Expanding Paths to Control: Beyond SPBDs
Law firms like Sullivan & Cromwell and Sidley Austin have emphasized that the SEC’s approach expands the pathways for regular broker-dealers to demonstrate control without relying on SPBD status as the default. This shift increases the importance of robust contract language, key governance, and a comprehensive audit trail to demonstrate control over time.
Impact on ETP Rails and Intraday Inventory Economics
The “readily marketable” posture for proprietary Bitcoin and Ether positions has direct implications for authorized participants and market makers supporting in-kind baskets within ETPs. This impacts intraday inventory economics and can significantly improve capital efficiency.
Bank Partnerships and Supervisory Changes
The Federal Reserve’s withdrawal of earlier supervisory letters on April 24, 2025, regarding crypto-asset and dollar token activities is also relevant. This move shifts bank engagement toward more routine supervisory channels, potentially streamlining the process for broker-dealers relying on bank sub-custody as a control-location pathway.
Looking Ahead: The Next 12-18 Months
Over the next 12-18 months, the custody market is likely to coalesce around structures that provide repeatable evidence of control while mitigating cyber and operational risks. The central decision for broker-dealers will be whether to directly control key material or prove directive control through a qualifying third-party control location. Each option presents trade-offs in terms of governance burden, incident response design, and examiner comfort.
Here’s a scenario breakdown:
| Scenario | Where Control Sits (Signing or Directive Authority) | Primary Operational Benefit | Main Execution Risk |
|---|---|---|---|
| Broker-Dealer Self-Custody | Broker-Dealer-Controlled Keys (HSM or Multisig) | Direct evidence trail for 15c3-3(c) control | Cyber controls, insurance limits, auditability at scale |
| Bank Sub-Custody with Broker-Dealer Directive Rights | Bank as Control Location, Broker-Dealer Directs Movements | Familiar custody perimeter for incumbents | Contract terms and playbooks must prove control in incidents |
| Crypto Custodian Tech with Bank or Trust Wrapper | Specialist Tooling, Control Framed via Agreements | Integration speed for tokenized security workflows | Control-location qualification and supervision consistency |
| Smart-Contract Escrow with Transfer-Agent Co-Sign | Multisig between Broker-Dealer and Transfer Agent | Programmable controls for corporate actions | Complexity and reliance on smart contract security |
How Exam Teams Will Test “Control” and Recordkeeping
The SEC’s December 17th refresh also clarifies that non-security crypto held at a broker-dealer remains outside Rule 15c3-3(b). Firms still need to provide clear disclosures regarding which protections apply and which do not. Commissioner Hester Peirce has characterized the FAQs as incremental, but acknowledges their potential to reduce friction for market participants navigating existing rule sets.

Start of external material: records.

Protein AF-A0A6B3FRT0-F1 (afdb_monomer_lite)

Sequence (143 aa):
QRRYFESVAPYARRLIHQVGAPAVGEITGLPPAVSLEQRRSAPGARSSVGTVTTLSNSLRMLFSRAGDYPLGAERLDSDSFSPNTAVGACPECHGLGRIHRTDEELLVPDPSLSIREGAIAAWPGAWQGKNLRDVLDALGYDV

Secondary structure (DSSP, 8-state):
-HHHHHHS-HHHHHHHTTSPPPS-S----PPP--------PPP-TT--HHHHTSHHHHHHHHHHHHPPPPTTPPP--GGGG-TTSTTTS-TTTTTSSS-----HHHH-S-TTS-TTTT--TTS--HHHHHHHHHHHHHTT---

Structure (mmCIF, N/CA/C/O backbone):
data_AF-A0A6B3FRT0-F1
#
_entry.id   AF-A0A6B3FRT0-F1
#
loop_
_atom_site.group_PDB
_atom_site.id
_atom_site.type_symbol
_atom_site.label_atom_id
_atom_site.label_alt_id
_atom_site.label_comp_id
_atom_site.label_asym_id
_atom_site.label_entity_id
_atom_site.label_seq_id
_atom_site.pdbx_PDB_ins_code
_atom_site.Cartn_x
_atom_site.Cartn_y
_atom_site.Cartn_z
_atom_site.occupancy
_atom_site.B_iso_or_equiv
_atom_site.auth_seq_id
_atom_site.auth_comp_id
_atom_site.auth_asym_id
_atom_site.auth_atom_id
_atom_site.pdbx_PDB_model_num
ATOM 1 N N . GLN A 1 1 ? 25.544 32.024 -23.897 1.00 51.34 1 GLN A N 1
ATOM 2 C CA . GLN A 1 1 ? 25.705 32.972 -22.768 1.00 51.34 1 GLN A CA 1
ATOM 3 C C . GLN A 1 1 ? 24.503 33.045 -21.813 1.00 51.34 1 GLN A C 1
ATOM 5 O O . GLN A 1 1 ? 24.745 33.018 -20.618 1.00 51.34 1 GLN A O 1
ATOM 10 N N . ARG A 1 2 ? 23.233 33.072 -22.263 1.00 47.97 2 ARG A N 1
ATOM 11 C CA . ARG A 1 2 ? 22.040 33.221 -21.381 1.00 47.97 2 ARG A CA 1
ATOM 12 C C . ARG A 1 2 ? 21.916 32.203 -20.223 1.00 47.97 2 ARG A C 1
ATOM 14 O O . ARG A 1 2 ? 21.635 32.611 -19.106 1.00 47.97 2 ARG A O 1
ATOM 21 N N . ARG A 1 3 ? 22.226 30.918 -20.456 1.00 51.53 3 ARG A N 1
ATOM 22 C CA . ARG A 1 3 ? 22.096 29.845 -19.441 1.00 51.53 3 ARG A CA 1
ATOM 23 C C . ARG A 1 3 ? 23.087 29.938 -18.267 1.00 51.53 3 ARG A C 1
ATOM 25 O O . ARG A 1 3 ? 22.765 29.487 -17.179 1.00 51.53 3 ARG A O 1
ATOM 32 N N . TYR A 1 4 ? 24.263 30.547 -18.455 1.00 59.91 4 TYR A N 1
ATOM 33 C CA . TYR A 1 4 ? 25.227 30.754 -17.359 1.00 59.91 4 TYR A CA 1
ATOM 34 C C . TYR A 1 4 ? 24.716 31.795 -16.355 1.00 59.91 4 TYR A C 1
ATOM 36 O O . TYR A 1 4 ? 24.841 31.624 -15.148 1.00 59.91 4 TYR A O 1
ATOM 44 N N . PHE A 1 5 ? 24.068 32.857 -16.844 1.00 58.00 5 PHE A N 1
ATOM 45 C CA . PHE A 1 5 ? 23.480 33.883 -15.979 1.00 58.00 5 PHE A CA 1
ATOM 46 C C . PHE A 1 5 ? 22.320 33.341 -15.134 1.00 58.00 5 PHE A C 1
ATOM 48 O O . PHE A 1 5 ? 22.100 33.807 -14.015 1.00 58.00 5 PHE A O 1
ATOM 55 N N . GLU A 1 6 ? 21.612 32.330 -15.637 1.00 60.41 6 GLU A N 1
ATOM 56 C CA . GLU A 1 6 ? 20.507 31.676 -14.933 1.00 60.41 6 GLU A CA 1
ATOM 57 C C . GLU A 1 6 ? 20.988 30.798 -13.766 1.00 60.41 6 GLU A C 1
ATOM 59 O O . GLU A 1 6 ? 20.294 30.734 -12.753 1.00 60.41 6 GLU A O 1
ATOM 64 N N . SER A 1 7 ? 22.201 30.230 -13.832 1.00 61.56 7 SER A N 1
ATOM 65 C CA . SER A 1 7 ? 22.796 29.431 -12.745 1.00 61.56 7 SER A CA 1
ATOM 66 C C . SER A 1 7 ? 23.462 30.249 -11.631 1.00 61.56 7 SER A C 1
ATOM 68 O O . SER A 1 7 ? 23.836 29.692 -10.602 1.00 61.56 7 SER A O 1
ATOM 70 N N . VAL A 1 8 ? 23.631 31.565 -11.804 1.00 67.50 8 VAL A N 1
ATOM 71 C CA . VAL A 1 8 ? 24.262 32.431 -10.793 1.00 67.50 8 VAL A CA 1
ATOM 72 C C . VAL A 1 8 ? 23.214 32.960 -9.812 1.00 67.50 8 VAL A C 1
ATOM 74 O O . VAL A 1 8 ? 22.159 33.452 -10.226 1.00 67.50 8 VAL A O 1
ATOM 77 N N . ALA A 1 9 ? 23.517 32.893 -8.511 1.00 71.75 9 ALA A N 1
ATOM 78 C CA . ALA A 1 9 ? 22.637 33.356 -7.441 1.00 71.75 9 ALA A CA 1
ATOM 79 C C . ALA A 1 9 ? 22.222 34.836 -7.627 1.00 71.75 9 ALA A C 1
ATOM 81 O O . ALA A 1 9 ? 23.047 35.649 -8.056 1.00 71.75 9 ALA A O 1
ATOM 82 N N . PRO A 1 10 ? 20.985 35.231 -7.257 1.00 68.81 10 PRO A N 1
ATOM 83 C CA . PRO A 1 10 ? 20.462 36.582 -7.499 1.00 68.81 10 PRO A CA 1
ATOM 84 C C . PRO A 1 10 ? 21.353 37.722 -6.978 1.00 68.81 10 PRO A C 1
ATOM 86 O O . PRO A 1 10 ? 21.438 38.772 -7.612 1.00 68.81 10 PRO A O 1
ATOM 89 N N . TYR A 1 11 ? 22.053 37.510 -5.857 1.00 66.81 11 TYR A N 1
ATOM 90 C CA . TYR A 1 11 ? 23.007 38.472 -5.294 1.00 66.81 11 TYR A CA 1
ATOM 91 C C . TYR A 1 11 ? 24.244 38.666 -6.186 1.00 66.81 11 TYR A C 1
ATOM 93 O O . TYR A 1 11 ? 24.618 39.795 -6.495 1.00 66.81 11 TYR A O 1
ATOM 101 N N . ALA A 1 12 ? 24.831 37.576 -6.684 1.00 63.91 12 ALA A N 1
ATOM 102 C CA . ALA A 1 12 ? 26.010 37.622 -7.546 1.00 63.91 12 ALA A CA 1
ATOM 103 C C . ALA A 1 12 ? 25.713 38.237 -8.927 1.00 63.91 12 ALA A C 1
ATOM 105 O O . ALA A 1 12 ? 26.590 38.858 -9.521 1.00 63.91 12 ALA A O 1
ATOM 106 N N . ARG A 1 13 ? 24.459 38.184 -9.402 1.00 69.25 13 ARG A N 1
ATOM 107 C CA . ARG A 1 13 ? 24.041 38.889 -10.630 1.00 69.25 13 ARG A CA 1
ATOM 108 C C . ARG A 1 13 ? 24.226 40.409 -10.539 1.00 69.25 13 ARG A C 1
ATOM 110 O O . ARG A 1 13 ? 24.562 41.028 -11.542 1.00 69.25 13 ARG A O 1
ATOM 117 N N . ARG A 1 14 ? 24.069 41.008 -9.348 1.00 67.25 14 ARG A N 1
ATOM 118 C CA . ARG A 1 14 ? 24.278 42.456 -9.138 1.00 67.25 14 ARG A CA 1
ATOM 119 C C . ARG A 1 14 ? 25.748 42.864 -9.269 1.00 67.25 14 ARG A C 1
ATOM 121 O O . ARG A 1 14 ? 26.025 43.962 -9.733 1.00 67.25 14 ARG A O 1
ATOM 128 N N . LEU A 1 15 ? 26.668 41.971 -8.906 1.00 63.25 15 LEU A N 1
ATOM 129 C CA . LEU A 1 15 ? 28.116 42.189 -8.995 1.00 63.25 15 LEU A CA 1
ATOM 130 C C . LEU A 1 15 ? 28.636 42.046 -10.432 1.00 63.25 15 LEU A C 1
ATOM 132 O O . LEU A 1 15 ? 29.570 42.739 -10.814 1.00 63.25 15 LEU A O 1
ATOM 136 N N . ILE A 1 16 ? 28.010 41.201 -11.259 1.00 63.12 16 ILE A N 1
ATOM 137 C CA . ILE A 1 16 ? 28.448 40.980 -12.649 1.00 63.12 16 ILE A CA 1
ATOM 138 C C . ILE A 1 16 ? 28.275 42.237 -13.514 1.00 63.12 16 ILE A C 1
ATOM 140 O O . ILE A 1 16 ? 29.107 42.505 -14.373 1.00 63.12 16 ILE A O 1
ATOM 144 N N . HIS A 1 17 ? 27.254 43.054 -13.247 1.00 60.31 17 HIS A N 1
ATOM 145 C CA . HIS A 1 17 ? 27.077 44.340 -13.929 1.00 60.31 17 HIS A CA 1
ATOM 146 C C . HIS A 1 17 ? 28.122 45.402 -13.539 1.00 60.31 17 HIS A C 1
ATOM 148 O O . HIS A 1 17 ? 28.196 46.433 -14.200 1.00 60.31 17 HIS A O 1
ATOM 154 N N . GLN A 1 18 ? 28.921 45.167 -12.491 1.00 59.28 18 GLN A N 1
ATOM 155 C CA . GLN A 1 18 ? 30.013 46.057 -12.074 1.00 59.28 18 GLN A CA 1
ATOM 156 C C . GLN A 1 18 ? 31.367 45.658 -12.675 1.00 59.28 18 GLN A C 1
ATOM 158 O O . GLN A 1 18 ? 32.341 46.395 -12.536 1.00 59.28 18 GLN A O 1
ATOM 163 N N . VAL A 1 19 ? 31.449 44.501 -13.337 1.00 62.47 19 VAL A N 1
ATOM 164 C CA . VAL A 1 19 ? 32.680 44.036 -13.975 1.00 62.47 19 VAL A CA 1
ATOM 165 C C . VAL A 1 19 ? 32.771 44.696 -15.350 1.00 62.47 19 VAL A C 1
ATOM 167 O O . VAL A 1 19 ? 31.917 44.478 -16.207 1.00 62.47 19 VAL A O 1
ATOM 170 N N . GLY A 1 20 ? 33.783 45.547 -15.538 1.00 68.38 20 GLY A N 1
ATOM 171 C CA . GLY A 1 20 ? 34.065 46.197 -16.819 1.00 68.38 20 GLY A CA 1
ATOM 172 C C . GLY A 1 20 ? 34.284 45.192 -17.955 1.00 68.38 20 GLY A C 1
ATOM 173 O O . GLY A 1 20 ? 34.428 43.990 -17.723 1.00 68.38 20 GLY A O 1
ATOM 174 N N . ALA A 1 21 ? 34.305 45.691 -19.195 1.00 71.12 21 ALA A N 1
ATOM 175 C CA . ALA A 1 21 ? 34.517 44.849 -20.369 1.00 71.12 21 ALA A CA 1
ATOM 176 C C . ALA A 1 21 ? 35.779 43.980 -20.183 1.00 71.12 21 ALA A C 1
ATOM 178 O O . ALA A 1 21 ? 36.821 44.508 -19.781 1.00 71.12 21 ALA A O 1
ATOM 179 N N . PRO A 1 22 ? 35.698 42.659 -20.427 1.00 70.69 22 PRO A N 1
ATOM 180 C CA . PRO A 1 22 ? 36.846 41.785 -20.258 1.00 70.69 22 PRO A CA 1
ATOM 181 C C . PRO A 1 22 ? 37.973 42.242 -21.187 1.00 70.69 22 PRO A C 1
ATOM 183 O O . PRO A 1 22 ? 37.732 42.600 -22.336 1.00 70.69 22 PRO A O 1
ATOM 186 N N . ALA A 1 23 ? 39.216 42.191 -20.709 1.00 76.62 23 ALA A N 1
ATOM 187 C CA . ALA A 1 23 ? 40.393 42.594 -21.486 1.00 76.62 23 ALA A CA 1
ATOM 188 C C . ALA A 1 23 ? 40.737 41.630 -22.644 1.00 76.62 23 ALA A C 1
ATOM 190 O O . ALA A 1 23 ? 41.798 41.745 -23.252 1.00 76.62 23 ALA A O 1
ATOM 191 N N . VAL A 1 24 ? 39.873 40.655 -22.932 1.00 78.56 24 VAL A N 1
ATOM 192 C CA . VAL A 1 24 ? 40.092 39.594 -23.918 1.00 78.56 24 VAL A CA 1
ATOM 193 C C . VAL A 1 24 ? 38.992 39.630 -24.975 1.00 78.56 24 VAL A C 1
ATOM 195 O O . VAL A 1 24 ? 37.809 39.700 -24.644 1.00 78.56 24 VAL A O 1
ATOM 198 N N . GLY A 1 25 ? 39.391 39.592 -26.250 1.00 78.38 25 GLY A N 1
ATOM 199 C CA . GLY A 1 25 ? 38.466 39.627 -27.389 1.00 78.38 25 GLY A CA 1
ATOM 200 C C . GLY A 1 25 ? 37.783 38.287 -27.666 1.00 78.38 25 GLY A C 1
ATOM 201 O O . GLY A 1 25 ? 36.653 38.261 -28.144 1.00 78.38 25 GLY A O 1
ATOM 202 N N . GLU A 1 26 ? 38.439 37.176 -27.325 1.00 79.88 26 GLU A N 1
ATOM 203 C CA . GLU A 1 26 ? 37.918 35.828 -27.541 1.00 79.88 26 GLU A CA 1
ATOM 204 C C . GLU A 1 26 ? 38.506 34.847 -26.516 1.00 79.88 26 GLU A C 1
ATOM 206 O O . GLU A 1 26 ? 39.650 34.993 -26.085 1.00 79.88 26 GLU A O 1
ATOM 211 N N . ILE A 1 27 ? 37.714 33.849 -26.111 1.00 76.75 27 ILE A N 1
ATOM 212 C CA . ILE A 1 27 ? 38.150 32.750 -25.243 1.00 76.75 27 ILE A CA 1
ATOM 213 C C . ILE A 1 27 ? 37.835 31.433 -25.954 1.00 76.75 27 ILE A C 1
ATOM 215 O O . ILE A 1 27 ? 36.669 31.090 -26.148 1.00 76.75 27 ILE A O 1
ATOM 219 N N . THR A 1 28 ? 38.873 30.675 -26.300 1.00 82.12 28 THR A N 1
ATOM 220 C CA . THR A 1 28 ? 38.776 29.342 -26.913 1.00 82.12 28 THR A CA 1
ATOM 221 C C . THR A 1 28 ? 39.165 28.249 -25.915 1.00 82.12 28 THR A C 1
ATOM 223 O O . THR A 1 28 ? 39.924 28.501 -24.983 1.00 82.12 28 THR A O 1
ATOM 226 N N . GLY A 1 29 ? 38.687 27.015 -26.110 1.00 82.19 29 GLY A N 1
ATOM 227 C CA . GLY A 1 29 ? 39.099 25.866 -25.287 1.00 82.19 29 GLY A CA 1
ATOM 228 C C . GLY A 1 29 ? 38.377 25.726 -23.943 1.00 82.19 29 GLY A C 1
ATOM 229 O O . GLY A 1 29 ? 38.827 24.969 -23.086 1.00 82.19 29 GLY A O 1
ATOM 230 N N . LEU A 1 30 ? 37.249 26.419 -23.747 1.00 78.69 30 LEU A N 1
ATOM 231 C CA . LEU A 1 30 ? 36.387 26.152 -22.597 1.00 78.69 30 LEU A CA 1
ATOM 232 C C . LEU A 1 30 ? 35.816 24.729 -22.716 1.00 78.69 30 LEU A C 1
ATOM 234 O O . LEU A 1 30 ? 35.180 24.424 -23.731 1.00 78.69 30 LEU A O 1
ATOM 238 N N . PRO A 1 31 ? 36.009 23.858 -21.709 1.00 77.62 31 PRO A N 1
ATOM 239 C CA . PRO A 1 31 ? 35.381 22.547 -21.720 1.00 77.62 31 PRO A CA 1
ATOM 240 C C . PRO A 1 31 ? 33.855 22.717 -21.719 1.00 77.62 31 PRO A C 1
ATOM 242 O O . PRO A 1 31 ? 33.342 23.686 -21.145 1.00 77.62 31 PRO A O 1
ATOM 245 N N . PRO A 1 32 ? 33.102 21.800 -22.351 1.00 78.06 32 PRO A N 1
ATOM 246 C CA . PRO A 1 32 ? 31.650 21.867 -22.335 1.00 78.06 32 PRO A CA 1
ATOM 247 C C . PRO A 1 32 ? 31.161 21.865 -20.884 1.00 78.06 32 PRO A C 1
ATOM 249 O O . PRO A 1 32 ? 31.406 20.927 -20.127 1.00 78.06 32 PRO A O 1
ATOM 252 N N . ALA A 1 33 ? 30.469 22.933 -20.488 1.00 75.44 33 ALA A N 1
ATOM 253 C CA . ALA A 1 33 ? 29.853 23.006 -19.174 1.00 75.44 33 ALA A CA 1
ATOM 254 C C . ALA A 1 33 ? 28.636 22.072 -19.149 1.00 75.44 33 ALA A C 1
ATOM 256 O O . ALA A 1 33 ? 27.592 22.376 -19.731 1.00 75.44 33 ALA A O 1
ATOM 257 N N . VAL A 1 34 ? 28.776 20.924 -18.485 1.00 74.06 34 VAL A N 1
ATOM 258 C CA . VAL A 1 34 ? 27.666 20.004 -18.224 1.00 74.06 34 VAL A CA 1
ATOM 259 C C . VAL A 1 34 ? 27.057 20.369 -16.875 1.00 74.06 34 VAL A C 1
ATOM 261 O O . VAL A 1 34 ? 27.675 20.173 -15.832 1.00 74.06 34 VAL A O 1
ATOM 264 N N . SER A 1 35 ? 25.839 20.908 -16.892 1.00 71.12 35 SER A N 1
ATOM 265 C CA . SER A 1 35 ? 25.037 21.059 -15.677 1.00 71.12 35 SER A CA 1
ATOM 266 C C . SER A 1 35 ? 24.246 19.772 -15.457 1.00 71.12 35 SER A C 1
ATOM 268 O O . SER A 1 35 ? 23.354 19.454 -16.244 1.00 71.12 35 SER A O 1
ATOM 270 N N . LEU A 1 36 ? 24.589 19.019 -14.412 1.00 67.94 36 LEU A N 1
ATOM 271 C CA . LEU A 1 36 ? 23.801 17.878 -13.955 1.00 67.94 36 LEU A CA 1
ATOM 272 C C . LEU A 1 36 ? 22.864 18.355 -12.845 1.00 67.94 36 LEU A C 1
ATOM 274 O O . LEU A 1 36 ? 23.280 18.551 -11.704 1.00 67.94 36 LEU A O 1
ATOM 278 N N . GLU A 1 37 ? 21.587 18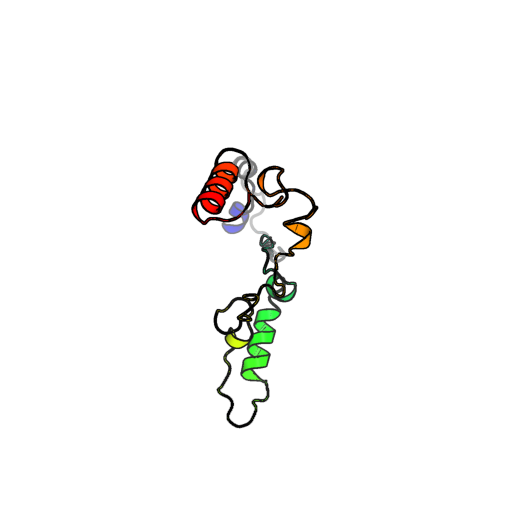.542 -13.171 1.00 63.41 37 GLU A N 1
ATOM 279 C CA . GLU A 1 37 ? 20.568 18.748 -12.145 1.00 63.41 37 GLU A CA 1
ATOM 280 C C . GLU A 1 37 ? 20.382 17.451 -11.356 1.00 63.41 37 GLU A C 1
ATOM 282 O O . GLU A 1 37 ? 19.853 16.457 -11.862 1.00 63.41 37 GLU A O 1
ATOM 287 N N . GLN A 1 38 ? 20.779 17.461 -10.083 1.00 66.62 38 GLN A N 1
ATOM 288 C CA . GLN A 1 38 ? 20.372 16.413 -9.161 1.00 66.62 38 GLN A CA 1
ATOM 289 C C . GLN A 1 38 ? 18.873 16.587 -8.884 1.00 66.62 38 GLN A C 1
ATOM 291 O O . GLN A 1 38 ? 18.479 17.315 -7.972 1.00 66.62 38 GLN A O 1
ATOM 296 N N . ARG A 1 39 ? 18.022 15.912 -9.667 1.00 64.00 39 ARG A N 1
ATOM 297 C CA . ARG A 1 39 ? 16.595 15.782 -9.353 1.00 64.00 39 ARG A CA 1
ATOM 298 C C . ARG A 1 39 ? 16.457 14.962 -8.077 1.00 64.00 39 ARG A C 1
ATOM 300 O O . ARG A 1 39 ? 16.364 13.738 -8.106 1.00 64.00 39 ARG A O 1
ATOM 307 N N . ARG A 1 40 ? 16.464 15.643 -6.934 1.00 61.56 40 ARG A N 1
ATOM 308 C CA . ARG A 1 40 ? 16.062 15.060 -5.657 1.00 61.56 40 ARG A CA 1
ATOM 309 C C . ARG A 1 40 ? 14.548 14.883 -5.701 1.00 61.56 40 ARG A C 1
ATOM 311 O O . ARG A 1 40 ? 13.807 15.736 -5.227 1.00 61.56 40 ARG A O 1
ATOM 318 N N . SER A 1 41 ? 14.075 13.806 -6.325 1.00 64.38 41 SER A N 1
ATOM 319 C CA . SER A 1 41 ? 12.700 13.367 -6.093 1.00 64.38 41 SER A CA 1
ATOM 320 C C . SER A 1 41 ? 12.578 13.026 -4.615 1.00 64.38 41 SER A C 1
ATOM 322 O O . SER A 1 41 ? 13.357 12.221 -4.104 1.00 64.38 41 SER A O 1
ATOM 324 N N . ALA A 1 42 ? 11.622 13.649 -3.928 1.00 70.31 42 ALA A N 1
ATOM 325 C CA . ALA A 1 42 ? 11.265 13.237 -2.582 1.00 70.31 42 ALA A CA 1
ATOM 326 C C . ALA A 1 42 ? 10.782 11.776 -2.649 1.00 70.31 42 ALA A C 1
ATOM 328 O O . ALA A 1 42 ? 9.873 11.486 -3.436 1.00 70.31 42 ALA A O 1
ATOM 329 N N . PRO A 1 43 ? 11.391 10.846 -1.894 1.00 72.00 43 PRO A N 1
ATOM 330 C CA . PRO A 1 43 ? 10.902 9.478 -1.832 1.00 72.00 43 PRO A CA 1
ATOM 331 C C . PRO A 1 43 ? 9.462 9.470 -1.308 1.00 72.00 43 PRO A C 1
ATOM 333 O O . PRO A 1 43 ? 9.160 10.107 -0.301 1.00 72.00 43 PRO A O 1
ATOM 336 N N . GLY A 1 44 ? 8.575 8.754 -1.994 1.00 80.69 44 GLY A N 1
ATOM 337 C CA . GLY A 1 44 ? 7.226 8.448 -1.521 1.00 80.69 44 GLY A CA 1
ATOM 338 C C . GLY A 1 44 ? 7.132 6.999 -1.044 1.00 80.69 44 GLY A C 1
ATOM 339 O O . GLY A 1 44 ? 8.041 6.203 -1.265 1.00 80.69 44 GLY A O 1
ATOM 340 N N . ALA A 1 45 ? 5.997 6.615 -0.456 1.00 82.31 45 ALA A N 1
ATOM 341 C CA . ALA A 1 45 ? 5.774 5.248 0.037 1.00 82.31 45 ALA A CA 1
ATOM 342 C C . ALA A 1 45 ? 5.902 4.150 -1.044 1.00 82.31 45 ALA A C 1
ATOM 344 O O . ALA A 1 45 ? 6.101 2.987 -0.714 1.00 82.31 45 ALA A O 1
ATOM 345 N N . ARG A 1 46 ? 5.798 4.522 -2.329 1.00 82.81 46 ARG A N 1
ATOM 346 C CA . ARG A 1 46 ? 5.949 3.636 -3.500 1.00 82.81 46 ARG A CA 1
ATOM 347 C C . ARG A 1 46 ? 7.322 3.722 -4.175 1.00 82.81 46 ARG A C 1
ATOM 349 O O . ARG A 1 46 ? 7.533 3.117 -5.223 1.00 82.81 46 ARG A O 1
ATOM 356 N N . SER A 1 47 ? 8.252 4.509 -3.637 1.00 88.44 47 SER A N 1
ATOM 357 C CA . SER A 1 47 ? 9.583 4.638 -4.223 1.00 88.44 47 SER A CA 1
ATOM 358 C C . SER A 1 47 ? 10.397 3.367 -4.000 1.00 88.44 47 SER A C 1
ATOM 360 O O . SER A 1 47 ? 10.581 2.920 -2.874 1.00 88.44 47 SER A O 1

For compliance teams, key indicators to watch include further edits to the SEC FAQ index and the evolution of FINRA interpretations toward standardized examiner checklists for on-chain control evidence and books and records.
The SEC’s updated guidance represents a significant step towards integrating crypto assets into the traditional financial system. By clarifying the rules around custody and capital requirements, the SEC is paving the way for greater institutional participation and innovation in the digital asset space. Broker-dealers like Morgan Stanley and Goldman Sachs are now better equipped to navigate this evolving landscape and offer crypto-related services to their clients.